To review the Anthropic DPA and its data transfer provisions, see our Claude DPA guide. For a complete GDPR and procurement review of Claude, see our Claude Enterprise Germany guide.
FAQ
Does claude.ai offer EU servers?
No, not as of April 2026. Direct access through claude.ai or the Anthropic API defaults to US infrastructure. Companies with EU-only data residency requirements cannot rely on the consumer or standard API product for that purpose.
Which AWS Bedrock region is closest to Germany?
The primary region for German companies is eu-central-1 in Frankfurt. This is the standard choice for organisations that need German or EU-proximate data processing. Ireland (eu-west-1) and Paris (eu-west-3) are additional EU options.
Does switching to Bedrock change the legal setup for the AVV?
Yes — switching to Claude via AWS Bedrock means the primary processing contract shifts to AWS, not Anthropic. The AWS DPA governs the infrastructure layer, and Anthropic model-provider terms apply on top. This is a different legal structure than a direct Anthropic purchase and requires its own review.
Is Google Vertex AI GDPR compliant for Claude?
Vertex AI operates within Google Cloud’s GDPR framework, which provides EU-region infrastructure and a DPA structure. However, GDPR compliance for a specific Claude deployment on Vertex AI depends on how you configure the setup, which EU region you use, and whether the Google Cloud DPA covers your data categories. Individual legal advice is recommended.
Can I use Claude for work data with just SCCs from the direct API?
Possibly, but this requires a case-by-case legal analysis. SCCs are a valid Chapter V GDPR transfer mechanism, but they must be backed by a Transfer Impact Assessment and internal documentation. Whether SCCs are sufficient for your specific data types and risk level is a legal question, not a procurement assumption. Where EU-only processing is required contractually or by internal policy, the direct Anthropic API is not the right path.
Is EU data residency the same as EU hosting for GDPR purposes?
No — these are legally distinct concepts. EU hosting means the infrastructure (servers, data centres) is physically located in the European Union. EU data residency is a contractual guarantee that data will not be transferred outside the defined jurisdiction under any operational circumstance. Many enterprise procurement contracts, regulated sectors (banking, healthcare, telecom), and public authority procurement frameworks require a data residency guarantee — not just geographically proximate infrastructure. Without a contractual commitment, EU-hosted infrastructure alone does not constitute data residency.
Does Claude Enterprise include EU data residency?
No. The Claude Enterprise plan accessed via claude.ai operates on US infrastructure and does not include EU data residency as a feature. EU data residency for Claude requires a separate deployment via AWS Bedrock EU profiles or Google Cloud Vertex AI EU regions. This also changes the legal structure: the primary processing contract shifts from Anthropic to AWS or Google Cloud. Procurement teams evaluating Claude Enterprise for regulated-sector or B2B-contract use cases should confirm this distinction before assuming Enterprise equals EU residency.

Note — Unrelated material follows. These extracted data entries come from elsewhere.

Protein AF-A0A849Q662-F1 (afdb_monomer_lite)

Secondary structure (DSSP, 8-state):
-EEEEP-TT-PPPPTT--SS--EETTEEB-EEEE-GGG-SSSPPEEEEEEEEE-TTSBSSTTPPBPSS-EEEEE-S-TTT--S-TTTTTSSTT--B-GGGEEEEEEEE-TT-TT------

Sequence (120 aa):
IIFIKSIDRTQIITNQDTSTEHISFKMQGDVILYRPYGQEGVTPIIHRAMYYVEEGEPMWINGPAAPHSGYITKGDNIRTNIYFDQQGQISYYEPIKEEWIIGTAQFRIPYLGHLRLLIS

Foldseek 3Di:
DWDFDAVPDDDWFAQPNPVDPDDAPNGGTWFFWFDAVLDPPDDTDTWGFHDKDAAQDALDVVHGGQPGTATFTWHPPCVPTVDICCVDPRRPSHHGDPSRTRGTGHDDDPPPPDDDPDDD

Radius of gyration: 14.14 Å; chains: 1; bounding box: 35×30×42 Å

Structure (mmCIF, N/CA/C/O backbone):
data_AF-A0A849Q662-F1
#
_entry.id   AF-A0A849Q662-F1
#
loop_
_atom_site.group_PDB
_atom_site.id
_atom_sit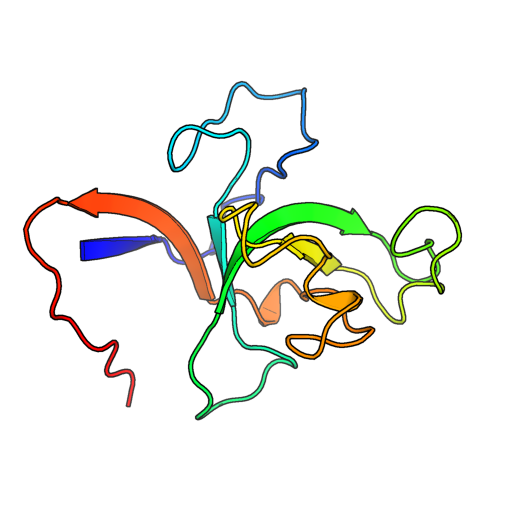e.type_symbol
_atom_site.label_atom_id
_atom_site.label_alt_id
_atom_site.label_comp_id
_atom_site.label_asym_id
_atom_site.label_entity_id
_atom_site.label_seq_id
_atom_site.pdbx_PDB_ins_code
_atom_site.Cartn_x
_atom_site.Cartn_y
_atom_site.Cartn_z
_atom_site.occupancy
_atom_site.B_iso_or_equiv
_atom_site.auth_seq_id
_atom_site.auth_comp_id
_atom_site.auth_asym_id
_atom_site.auth_atom_id
_atom_site.pdbx_PDB_model_num
ATOM 1 N N . ILE A 1 1 ? -5.896 6.313 18.819 1.00 44.16 1 ILE A N 1
ATOM 2 C CA . ILE A 1 1 ? -6.745 6.889 17.745 1.00 44.16 1 ILE A CA 1
ATOM 3 C C . ILE A 1 1 ? -5.885 7.065 16.510 1.00 44.16 1 ILE A C 1
ATOM 5 O O . ILE A 1 1 ? -4.806 7.635 16.651 1.00 44.16 1 ILE A O 1
ATOM 9 N N . ILE A 1 2 ? -6.336 6.520 15.378 1.00 53.41 2 ILE A N 1
ATOM 10 C CA . ILE A 1 2 ? -5.778 6.764 14.046 1.00 53.41 2 ILE A CA 1
ATOM 11 C C . ILE A 1 2 ? -6.673 7.802 13.384 1.00 53.41 2 ILE A C 1
ATOM 13 O O . ILE A 1 2 ? -7.881 7.594 13.310 1.00 53.41 2 ILE A O 1
ATOM 17 N N . PHE A 1 3 ? -6.097 8.927 12.969 1.00 52.81 3 PHE A N 1
ATOM 18 C CA . PHE A 1 3 ? -6.805 9.898 12.141 1.00 52.81 3 PHE A CA 1
ATOM 19 C C . PHE A 1 3 ? -6.644 9.499 10.679 1.00 52.81 3 PHE A C 1
ATOM 21 O O . PHE A 1 3 ? -5.521 9.266 10.226 1.00 52.81 3 PHE A O 1
ATOM 28 N N . ILE A 1 4 ? -7.777 9.405 9.986 1.00 55.81 4 ILE A N 1
ATOM 29 C CA . ILE A 1 4 ? -7.856 9.134 8.554 1.00 55.81 4 ILE A CA 1
ATOM 30 C C . ILE A 1 4 ? -8.130 10.471 7.879 1.00 55.81 4 ILE A C 1
ATOM 32 O O . ILE A 1 4 ? -9.129 11.127 8.184 1.00 55.81 4 ILE A O 1
ATOM 36 N N . LYS A 1 5 ? -7.242 10.890 6.981 1.00 54.16 5 LYS A N 1
ATOM 37 C CA . LYS A 1 5 ? -7.510 12.021 6.094 1.00 54.16 5 LYS A CA 1
ATOM 38 C C . LYS A 1 5 ? -8.207 11.477 4.845 1.00 54.16 5 LYS A C 1
ATOM 40 O O . LYS A 1 5 ? -7.675 10.570 4.209 1.00 54.16 5 LYS A O 1
ATOM 45 N N . SER A 1 6 ? -9.385 12.021 4.522 1.00 51.91 6 SER A N 1
ATOM 46 C CA . SER A 1 6 ? -10.056 11.774 3.236 1.00 51.91 6 SER A CA 1
ATOM 47 C C . SER A 1 6 ? -9.083 12.063 2.088 1.00 51.91 6 SER A C 1
ATOM 49 O O . SER A 1 6 ? -8.337 13.048 2.140 1.00 51.91 6 SER A O 1
ATOM 51 N N . ILE A 1 7 ? -9.075 11.187 1.083 1.00 55.62 7 ILE A N 1
ATOM 52 C CA . ILE A 1 7 ? -8.063 11.121 0.023 1.00 55.62 7 ILE A CA 1
ATOM 53 C C . ILE A 1 7 ? -8.072 12.310 -0.932 1.00 55.62 7 ILE A C 1
ATOM 55 O O . ILE A 1 7 ? -7.153 12.411 -1.735 1.00 55.62 7 ILE A O 1
ATOM 59 N N . ASP A 1 8 ? -9.027 13.235 -0.805 1.00 49.78 8 ASP A N 1
ATOM 60 C CA . ASP A 1 8 ? -9.456 14.132 -1.883 1.00 49.78 8 ASP A CA 1
ATOM 61 C C . ASP A 1 8 ? -8.358 14.900 -2.632 1.00 49.78 8 ASP A C 1
ATOM 63 O O . ASP A 1 8 ? -8.650 15.397 -3.714 1.00 49.78 8 ASP A O 1
ATOM 67 N N . ARG A 1 9 ? -7.118 15.020 -2.120 1.00 51.25 9 ARG A N 1
ATOM 68 C CA . ARG A 1 9 ? -5.961 15.595 -2.847 1.00 51.25 9 ARG A CA 1
ATOM 69 C C . ARG A 1 9 ? -4.577 15.056 -2.445 1.00 51.25 9 ARG A C 1
ATOM 71 O O . ARG A 1 9 ? -3.602 15.785 -2.612 1.00 51.25 9 ARG A O 1
ATOM 78 N N . THR A 1 10 ? -4.446 13.864 -1.854 1.00 56.81 10 THR A N 1
ATOM 79 C CA . THR A 1 10 ? -3.115 13.393 -1.399 1.00 56.81 10 THR A CA 1
ATOM 80 C C . THR A 1 10 ? -2.638 12.222 -2.247 1.00 56.81 10 THR A C 1
ATOM 82 O O . THR A 1 10 ? -3.177 11.127 -2.133 1.00 56.81 10 THR A O 1
ATOM 85 N N . GLN A 1 11 ? -1.627 12.468 -3.082 1.00 79.56 11 GLN A N 1
ATOM 86 C CA . GLN A 1 11 ? -0.850 11.420 -3.739 1.00 79.56 11 GLN A CA 1
ATOM 87 C C . GLN A 1 11 ? -0.233 10.533 -2.648 1.00 79.56 11 GLN A C 1
ATOM 89 O O . GLN A 1 11 ? 0.435 11.049 -1.750 1.00 79.56 11 GLN A O 1
ATOM 94 N N . ILE A 1 12 ? -0.524 9.232 -2.684 1.00 89.69 12 ILE A N 1
ATOM 95 C CA . ILE A 1 12 ? -0.010 8.253 -1.719 1.00 89.69 12 ILE A CA 1
ATOM 96 C C . ILE A 1 12 ? 1.502 8.168 -1.910 1.00 89.69 12 ILE A C 1
ATOM 98 O O . ILE A 1 12 ? 1.976 7.862 -3.005 1.00 89.69 12 ILE A O 1
ATOM 102 N N . ILE A 1 13 ? 2.265 8.409 -0.847 1.00 92.88 13 ILE A N 1
ATOM 103 C CA . ILE A 1 13 ? 3.719 8.277 -0.891 1.00 92.88 13 ILE A CA 1
ATOM 104 C C . ILE A 1 13 ? 4.063 6.835 -0.547 1.00 92.88 13 ILE A C 1
ATOM 106 O O . ILE A 1 13 ? 3.789 6.361 0.553 1.00 92.88 13 ILE A O 1
ATOM 110 N N . THR A 1 14 ? 4.656 6.103 -1.481 1.00 95.00 14 THR A N 1
ATOM 111 C CA . THR A 1 14 ? 4.978 4.688 -1.255 1.00 95.00 14 THR A CA 1
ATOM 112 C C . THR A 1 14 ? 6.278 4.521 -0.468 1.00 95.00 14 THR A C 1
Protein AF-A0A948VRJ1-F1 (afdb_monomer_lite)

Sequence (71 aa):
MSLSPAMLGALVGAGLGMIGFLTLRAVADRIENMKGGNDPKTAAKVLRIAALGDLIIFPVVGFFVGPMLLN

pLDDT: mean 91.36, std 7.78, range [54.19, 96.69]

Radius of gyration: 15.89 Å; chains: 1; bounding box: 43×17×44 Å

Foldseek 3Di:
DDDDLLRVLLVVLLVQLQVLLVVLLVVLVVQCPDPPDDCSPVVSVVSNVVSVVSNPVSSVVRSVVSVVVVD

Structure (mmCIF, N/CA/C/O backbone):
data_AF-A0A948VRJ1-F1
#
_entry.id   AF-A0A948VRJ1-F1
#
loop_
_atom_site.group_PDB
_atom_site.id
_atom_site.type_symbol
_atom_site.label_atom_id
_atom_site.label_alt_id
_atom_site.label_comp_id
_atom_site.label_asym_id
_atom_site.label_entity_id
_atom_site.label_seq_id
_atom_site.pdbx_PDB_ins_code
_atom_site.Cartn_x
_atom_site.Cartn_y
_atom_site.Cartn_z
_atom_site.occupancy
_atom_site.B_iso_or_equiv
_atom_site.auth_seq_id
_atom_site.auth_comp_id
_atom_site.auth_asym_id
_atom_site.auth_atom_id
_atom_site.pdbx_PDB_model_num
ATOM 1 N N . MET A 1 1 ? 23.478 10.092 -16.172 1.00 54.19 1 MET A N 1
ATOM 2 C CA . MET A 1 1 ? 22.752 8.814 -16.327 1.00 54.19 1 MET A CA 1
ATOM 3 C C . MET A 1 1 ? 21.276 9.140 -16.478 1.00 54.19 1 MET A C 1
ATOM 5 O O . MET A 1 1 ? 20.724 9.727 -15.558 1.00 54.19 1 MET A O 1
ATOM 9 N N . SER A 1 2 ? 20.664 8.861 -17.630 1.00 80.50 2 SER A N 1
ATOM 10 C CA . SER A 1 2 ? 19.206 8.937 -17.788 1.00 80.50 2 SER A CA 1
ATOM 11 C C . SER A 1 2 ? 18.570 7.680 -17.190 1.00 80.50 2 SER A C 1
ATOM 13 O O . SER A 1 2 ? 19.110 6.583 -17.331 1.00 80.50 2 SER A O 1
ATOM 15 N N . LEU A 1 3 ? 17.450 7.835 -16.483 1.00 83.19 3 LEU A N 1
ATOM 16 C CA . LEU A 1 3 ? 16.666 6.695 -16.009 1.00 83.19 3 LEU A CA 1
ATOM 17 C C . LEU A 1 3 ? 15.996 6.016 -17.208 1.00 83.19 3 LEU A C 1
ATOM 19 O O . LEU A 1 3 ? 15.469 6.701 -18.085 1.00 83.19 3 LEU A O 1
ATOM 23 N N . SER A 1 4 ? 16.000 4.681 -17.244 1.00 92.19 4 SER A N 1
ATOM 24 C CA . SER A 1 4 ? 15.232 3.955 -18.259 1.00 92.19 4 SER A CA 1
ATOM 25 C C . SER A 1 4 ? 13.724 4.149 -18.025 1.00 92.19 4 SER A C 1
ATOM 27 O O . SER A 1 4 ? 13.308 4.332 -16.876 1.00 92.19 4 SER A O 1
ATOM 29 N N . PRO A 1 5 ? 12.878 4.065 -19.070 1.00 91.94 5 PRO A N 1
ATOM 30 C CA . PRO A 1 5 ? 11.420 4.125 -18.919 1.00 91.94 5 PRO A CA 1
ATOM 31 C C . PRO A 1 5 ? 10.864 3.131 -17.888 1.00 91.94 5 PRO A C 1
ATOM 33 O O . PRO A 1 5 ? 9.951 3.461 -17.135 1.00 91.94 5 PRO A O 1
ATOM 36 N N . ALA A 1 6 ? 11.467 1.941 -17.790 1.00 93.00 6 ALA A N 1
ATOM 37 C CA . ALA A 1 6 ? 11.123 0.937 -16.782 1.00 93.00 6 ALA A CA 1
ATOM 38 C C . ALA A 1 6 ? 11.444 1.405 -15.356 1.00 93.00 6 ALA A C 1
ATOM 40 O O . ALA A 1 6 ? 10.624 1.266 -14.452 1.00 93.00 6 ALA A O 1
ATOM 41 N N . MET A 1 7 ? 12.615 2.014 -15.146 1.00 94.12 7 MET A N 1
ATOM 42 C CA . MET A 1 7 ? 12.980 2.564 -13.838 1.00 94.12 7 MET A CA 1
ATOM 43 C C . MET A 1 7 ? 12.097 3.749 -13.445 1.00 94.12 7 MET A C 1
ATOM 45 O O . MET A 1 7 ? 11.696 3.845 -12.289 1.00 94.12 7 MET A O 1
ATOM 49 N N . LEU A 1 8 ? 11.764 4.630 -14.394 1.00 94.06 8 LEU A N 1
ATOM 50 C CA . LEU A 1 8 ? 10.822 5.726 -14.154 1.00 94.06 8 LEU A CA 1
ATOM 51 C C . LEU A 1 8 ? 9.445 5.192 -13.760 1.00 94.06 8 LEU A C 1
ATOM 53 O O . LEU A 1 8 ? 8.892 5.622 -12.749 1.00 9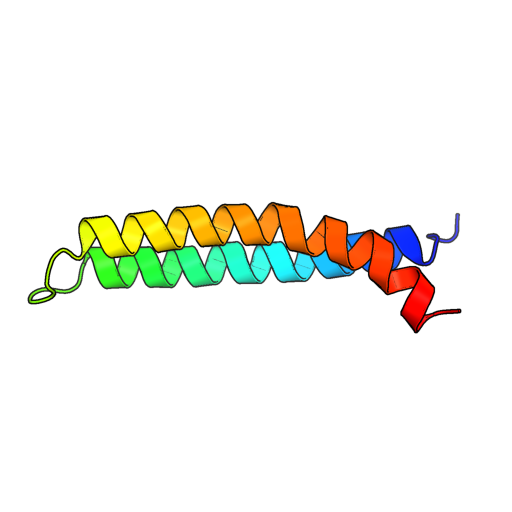4.06 8 LEU A O 1
ATOM 57 N N . GLY A 1 9 ? 8.924 4.214 -14.502 1.00 94.44 9 GLY A N 1
ATOM 58 C CA . GLY A 1 9 ? 7.654 3.571 -14.182 1.00 94.44 9 GLY A CA 1
ATOM 59 C C . GLY A 1 9 ? 7.660 2.905 -12.805 1.00 94.44 9 GLY A C 1
ATOM 60 O O . GLY A 1 9 ? 6.724 3.095 -12.032 1.00 94.44 9 GLY A O 1
ATOM 61 N N . ALA A 1 10 ? 8.735 2.199 -12.446 1.00 95.94 10 ALA A N 1
ATOM 62 C CA . ALA A 1 10 ? 8.884 1.582 -11.127 1.00 95.94 10 ALA A CA 1
ATOM 63 C C . ALA A 1 10 ? 8.911 2.612 -9.989 1.00 95.94 10 ALA A C 1
ATOM 65 O O . ALA A 1 10 ? 8.301 2.384 -8.948 1.00 95.94 10 ALA A O 1
ATOM 66 N N . LEU A 1 11 ? 9.581 3.754 -10.183 1.00 95.81 11 LEU A N 1
ATOM 67 C CA . LEU A 1 11 ? 9.622 4.842 -9.200 1.00 95.81 11 LEU A CA 1
ATOM 68 C C . LEU A 1 11 ? 8.252 5.500 -9.016 1.00 95.81 11 LEU A C 1
ATOM 70 O O . LEU A 1 11 ? 7.838 5.745 -7.884 1.00 95.81 11 LEU A O 1
ATOM 74 N N . VAL A 1 12 ? 7.529 5.746 -10.111 1.00 95.38 12 VAL A N 1
ATOM 75 C CA . VAL A 1 12 ? 6.152 6.261 -10.054 1.00 95.38 12 VAL A CA 1
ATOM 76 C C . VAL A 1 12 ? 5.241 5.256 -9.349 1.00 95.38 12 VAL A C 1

Is AWS Bedrock Frankfurt sufficient for EU data residency under GDPR?
For most use cases, yes — if correctly configured. AWS eu-central-1 (Frankfurt) confirms that customer content is processed and stored within the region. The key configuration requirement is that cross-region inference profiles are disabled and the deployment is locked to eu-central-1. Whether Frankfurt residency is legally sufficient for your specific obligation — such as a B2B contract clause, regulatory requirement, or internal policy — depends on the exact wording of that obligation and may require individual legal advice for high-stakes decisions.